Records contained in a dataset
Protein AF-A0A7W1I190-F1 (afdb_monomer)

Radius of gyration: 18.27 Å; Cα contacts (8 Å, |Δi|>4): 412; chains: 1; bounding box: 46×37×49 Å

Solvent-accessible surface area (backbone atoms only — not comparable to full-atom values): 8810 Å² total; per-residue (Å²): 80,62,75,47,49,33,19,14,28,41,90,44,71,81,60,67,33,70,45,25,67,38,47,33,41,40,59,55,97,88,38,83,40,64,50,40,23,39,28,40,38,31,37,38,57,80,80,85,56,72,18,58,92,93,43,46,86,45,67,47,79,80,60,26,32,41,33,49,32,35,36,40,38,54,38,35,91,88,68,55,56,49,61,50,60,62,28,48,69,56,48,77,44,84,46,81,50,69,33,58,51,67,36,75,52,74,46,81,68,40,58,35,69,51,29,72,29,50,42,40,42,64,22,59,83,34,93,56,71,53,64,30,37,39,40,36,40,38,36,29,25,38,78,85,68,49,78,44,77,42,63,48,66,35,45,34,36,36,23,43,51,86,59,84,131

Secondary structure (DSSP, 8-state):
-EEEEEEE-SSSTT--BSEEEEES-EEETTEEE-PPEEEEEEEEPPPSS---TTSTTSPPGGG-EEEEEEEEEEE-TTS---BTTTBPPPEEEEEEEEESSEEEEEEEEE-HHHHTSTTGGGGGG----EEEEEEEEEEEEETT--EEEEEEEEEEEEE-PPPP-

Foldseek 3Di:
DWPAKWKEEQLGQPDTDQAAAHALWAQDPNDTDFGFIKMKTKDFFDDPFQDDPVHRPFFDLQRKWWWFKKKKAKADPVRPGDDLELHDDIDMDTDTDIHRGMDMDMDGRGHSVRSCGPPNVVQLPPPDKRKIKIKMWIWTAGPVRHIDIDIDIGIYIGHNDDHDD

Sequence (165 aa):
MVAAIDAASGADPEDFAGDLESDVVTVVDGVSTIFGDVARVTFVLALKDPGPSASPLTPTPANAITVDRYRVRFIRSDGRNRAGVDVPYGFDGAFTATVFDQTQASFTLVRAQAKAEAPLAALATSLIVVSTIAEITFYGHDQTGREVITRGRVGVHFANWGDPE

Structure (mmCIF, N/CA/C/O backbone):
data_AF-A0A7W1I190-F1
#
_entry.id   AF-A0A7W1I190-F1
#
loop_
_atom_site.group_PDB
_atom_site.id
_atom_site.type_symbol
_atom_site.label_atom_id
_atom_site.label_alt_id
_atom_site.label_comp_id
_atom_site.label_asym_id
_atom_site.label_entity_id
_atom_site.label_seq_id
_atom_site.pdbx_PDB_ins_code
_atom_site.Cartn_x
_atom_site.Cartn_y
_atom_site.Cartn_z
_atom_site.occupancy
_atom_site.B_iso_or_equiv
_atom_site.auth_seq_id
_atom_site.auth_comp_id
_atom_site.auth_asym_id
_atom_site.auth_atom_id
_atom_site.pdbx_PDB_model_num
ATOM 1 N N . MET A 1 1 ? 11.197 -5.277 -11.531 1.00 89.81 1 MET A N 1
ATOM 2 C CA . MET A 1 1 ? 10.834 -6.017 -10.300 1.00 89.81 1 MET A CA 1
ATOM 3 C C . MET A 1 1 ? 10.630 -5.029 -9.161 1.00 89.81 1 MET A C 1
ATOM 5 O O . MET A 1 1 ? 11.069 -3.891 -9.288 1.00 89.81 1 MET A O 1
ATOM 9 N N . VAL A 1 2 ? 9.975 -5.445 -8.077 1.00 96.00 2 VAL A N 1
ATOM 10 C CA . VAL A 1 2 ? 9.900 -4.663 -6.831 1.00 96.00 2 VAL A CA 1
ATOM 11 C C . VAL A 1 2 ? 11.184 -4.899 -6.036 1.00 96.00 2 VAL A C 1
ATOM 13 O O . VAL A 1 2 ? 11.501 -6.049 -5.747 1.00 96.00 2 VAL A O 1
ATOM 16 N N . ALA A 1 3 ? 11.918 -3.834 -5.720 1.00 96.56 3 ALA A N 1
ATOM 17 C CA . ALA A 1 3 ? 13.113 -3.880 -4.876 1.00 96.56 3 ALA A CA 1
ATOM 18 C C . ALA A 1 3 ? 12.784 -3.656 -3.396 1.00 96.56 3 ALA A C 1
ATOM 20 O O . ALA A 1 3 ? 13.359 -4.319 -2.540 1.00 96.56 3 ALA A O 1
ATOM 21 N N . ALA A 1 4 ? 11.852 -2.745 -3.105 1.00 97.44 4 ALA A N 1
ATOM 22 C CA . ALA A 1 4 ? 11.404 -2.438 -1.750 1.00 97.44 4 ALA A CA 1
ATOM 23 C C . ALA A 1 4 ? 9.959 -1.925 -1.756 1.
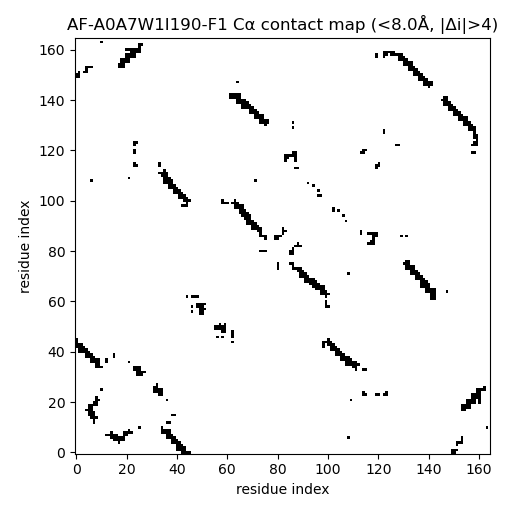00 97.44 4 ALA A C 1
ATOM 25 O O . ALA A 1 4 ? 9.502 -1.362 -2.759 1.00 97.44 4 ALA A O 1
ATOM 26 N N . ILE A 1 5 ? 9.266 -2.120 -0.635 1.00 98.25 5 ILE A N 1
ATOM 27 C CA . ILE A 1 5 ? 8.018 -1.437 -0.297 1.00 98.25 5 ILE A CA 1
ATOM 28 C C . ILE A 1 5 ? 8.155 -0.954 1.138 1.00 98.25 5 ILE A C 1
ATOM 30 O O . ILE A 1 5 ? 8.380 -1.772 2.024 1.00 98.25 5 ILE A O 1
ATOM 34 N N . ASP A 1 6 ? 7.967 0.346 1.324 1.00 98.31 6 ASP A N 1
ATOM 35 C CA . ASP A 1 6 ? 7.798 0.968 2.632 1.00 98.31 6 ASP A CA 1
ATOM 36 C C . ASP A 1 6 ? 6.358 1.486 2.741 1.00 98.31 6 ASP A C 1
ATOM 38 O O . ASP A 1 6 ? 5.706 1.751 1.721 1.00 98.31 6 ASP A O 1
ATOM 42 N N . ALA A 1 7 ? 5.860 1.680 3.955 1.00 98.50 7 ALA A N 1
ATOM 43 C CA . ALA A 1 7 ? 4.536 2.233 4.205 1.00 98.50 7 ALA A CA 1
ATOM 44 C C . ALA A 1 7 ? 4.555 3.249 5.346 1.00 98.50 7 ALA A C 1
ATOM 46 O O . ALA A 1 7 ? 5.429 3.202 6.203 1.00 98.50 7 ALA A O 1
ATOM 47 N N . ALA A 1 8 ? 3.597 4.170 5.319 1.00 98.12 8 ALA A N 1
ATOM 48 C CA . ALA A 1 8 ? 3.434 5.216 6.317 1.00 98.12 8 ALA A CA 1
ATOM 49 
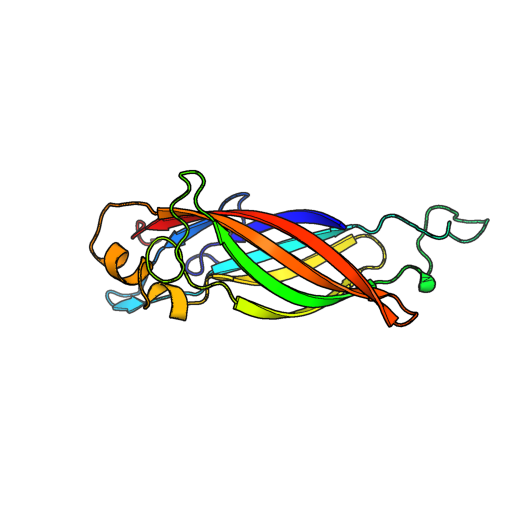C C . ALA A 1 8 ? 1.956 5.332 6.708 1.00 98.12 8 ALA A C 1
ATOM 51 O O . ALA A 1 8 ? 1.063 5.167 5.861 1.00 98.12 8 ALA A O 1
ATOM 52 N N . SER A 1 9 ? 1.711 5.608 7.989 1.00 97.00 9 SER A N 1
ATOM 53 C CA . SER A 1 9 ? 0.371 5.902 8.498 1.00 97.00 9 SER A CA 1
ATOM 54 C C . SER A 1 9 ? -0.184 7.143 7.808 1.00 97.00 9 SER A C 1
ATOM 56 O O . SER A 1 9 ? 0.544 8.084 7.507 1.00 97.00 9 SER A O 1
ATOM 58 N N . GLY A 1 10 ? -1.491 7.173 7.572 1.00 94.25 10 GLY A N 1
ATOM 59 C CA . GLY A 1 10 ? -2.150 8.371 7.063 1.00 94.25 10 GLY A CA 1
ATOM 60 C C . GLY A 1 10 ? -2.095 9.571 8.017 1.00 94.25 10 GLY A C 1
ATOM 61 O O . GLY A 1 10 ? -2.271 10.695 7.551 1.00 94.25 10 GLY A O 1
ATOM 62 N N . ALA A 1 11 ? -1.850 9.340 9.313 1.00 93.06 11 ALA A N 1
ATOM 63 C CA . ALA A 1 11 ? -1.627 10.401 10.296 1.00 93.06 11 ALA A CA 1
ATOM 64 C C . ALA A 1 11 ? -0.236 11.050 10.144 1.00 93.06 11 ALA A C 1
ATOM 66 O O . ALA A 1 11 ? -0.123 12.262 10.283 1.00 93.06 11 ALA A O 1
ATOM 67 N N . ASP A 1 12 ? 0.770 10.264 9.739 1.00 93.94 12 ASP A N 1
ATOM 68 C CA . ASP A 1 12 ? 2.159 10.692 9.518 1.00 93.94 12 ASP A CA 1
ATOM 69 C C . ASP A 1 12 ? 2.665 10.217 8.139 1.00 93.94 12 ASP A C 1
ATOM 71 O O . ASP A 1 12 ? 3.533 9.344 8.041 1.00 93.94 12 ASP A O 1
ATOM 75 N N . PRO A 1 13 ? 2.137 10.762 7.024 1.00 93.56 13 PRO A N 1
ATOM 76 C CA . PRO A 1 13 ? 2.330 10.204 5.679 1.00 93.56 13 PRO A CA 1
ATOM 77 C C . PRO A 1 13 ? 3.761 10.329 5.124 1.00 93.56 13 PRO A C 1
ATOM 79 O O . PRO A 1 13 ? 4.030 9.878 4.007 1.00 93.56 13 PRO A O 1
ATOM 82 N N . GLU A 1 14 ? 4.670 10.956 5.872 1.00 93.62 14 GLU A N 1
ATOM 83 C CA . GLU A 1 14 ? 6.085 11.111 5.524 1.00 93.62 14 GLU A CA 1
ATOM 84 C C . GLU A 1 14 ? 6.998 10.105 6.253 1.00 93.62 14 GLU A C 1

= What is required =
Every line from the one containing "ATOM 68 C CA" through the end of the data must be repeated exactly, and no other line.

= Reply =
ATOM 68 C CA . ASP A 1 12 ? 2.159 10.692 9.518 1.00 93.94 12 ASP A CA 1
ATOM 69 C C . ASP A 1 12 ? 2.665 10.217 8.139 1.00 93.94 12 ASP A C 1
ATOM 71 O O . ASP A 1 12 ? 3.533 9.344 8.041 1.00 93.94 12 ASP A O 1
ATOM 75 N N . PRO A 1 13 ? 2.137 10.762 7.024 1.00 93.56 13 PRO A N 1
ATOM 76 C CA . PRO A 1 13 ? 2.330 10.204 5.679 1.00 93.56 13 PRO A CA 1
ATOM 77 C C . PRO A 1 13 ? 3.761 10.329 5.124 1.00 93.56 13 PRO A C 1
ATOM 79 O O . PRO A 1 13 ? 4.030 9.878 4.007 1.00 93.56 13 PRO A O 1
ATOM 82 N N . GLU A 1 14 ? 4.670 10.956 5.872 1.00 93.62 14 GLU A N 1
ATOM 83 C CA . GLU A 1 14 ? 6.085 11.111 5.524 1.00 93.62 14 GLU A CA 1
ATOM 84 C C . GLU A 1 14 ? 6.998 10.105 6.253 1.00 93.62 14 GLU A C 1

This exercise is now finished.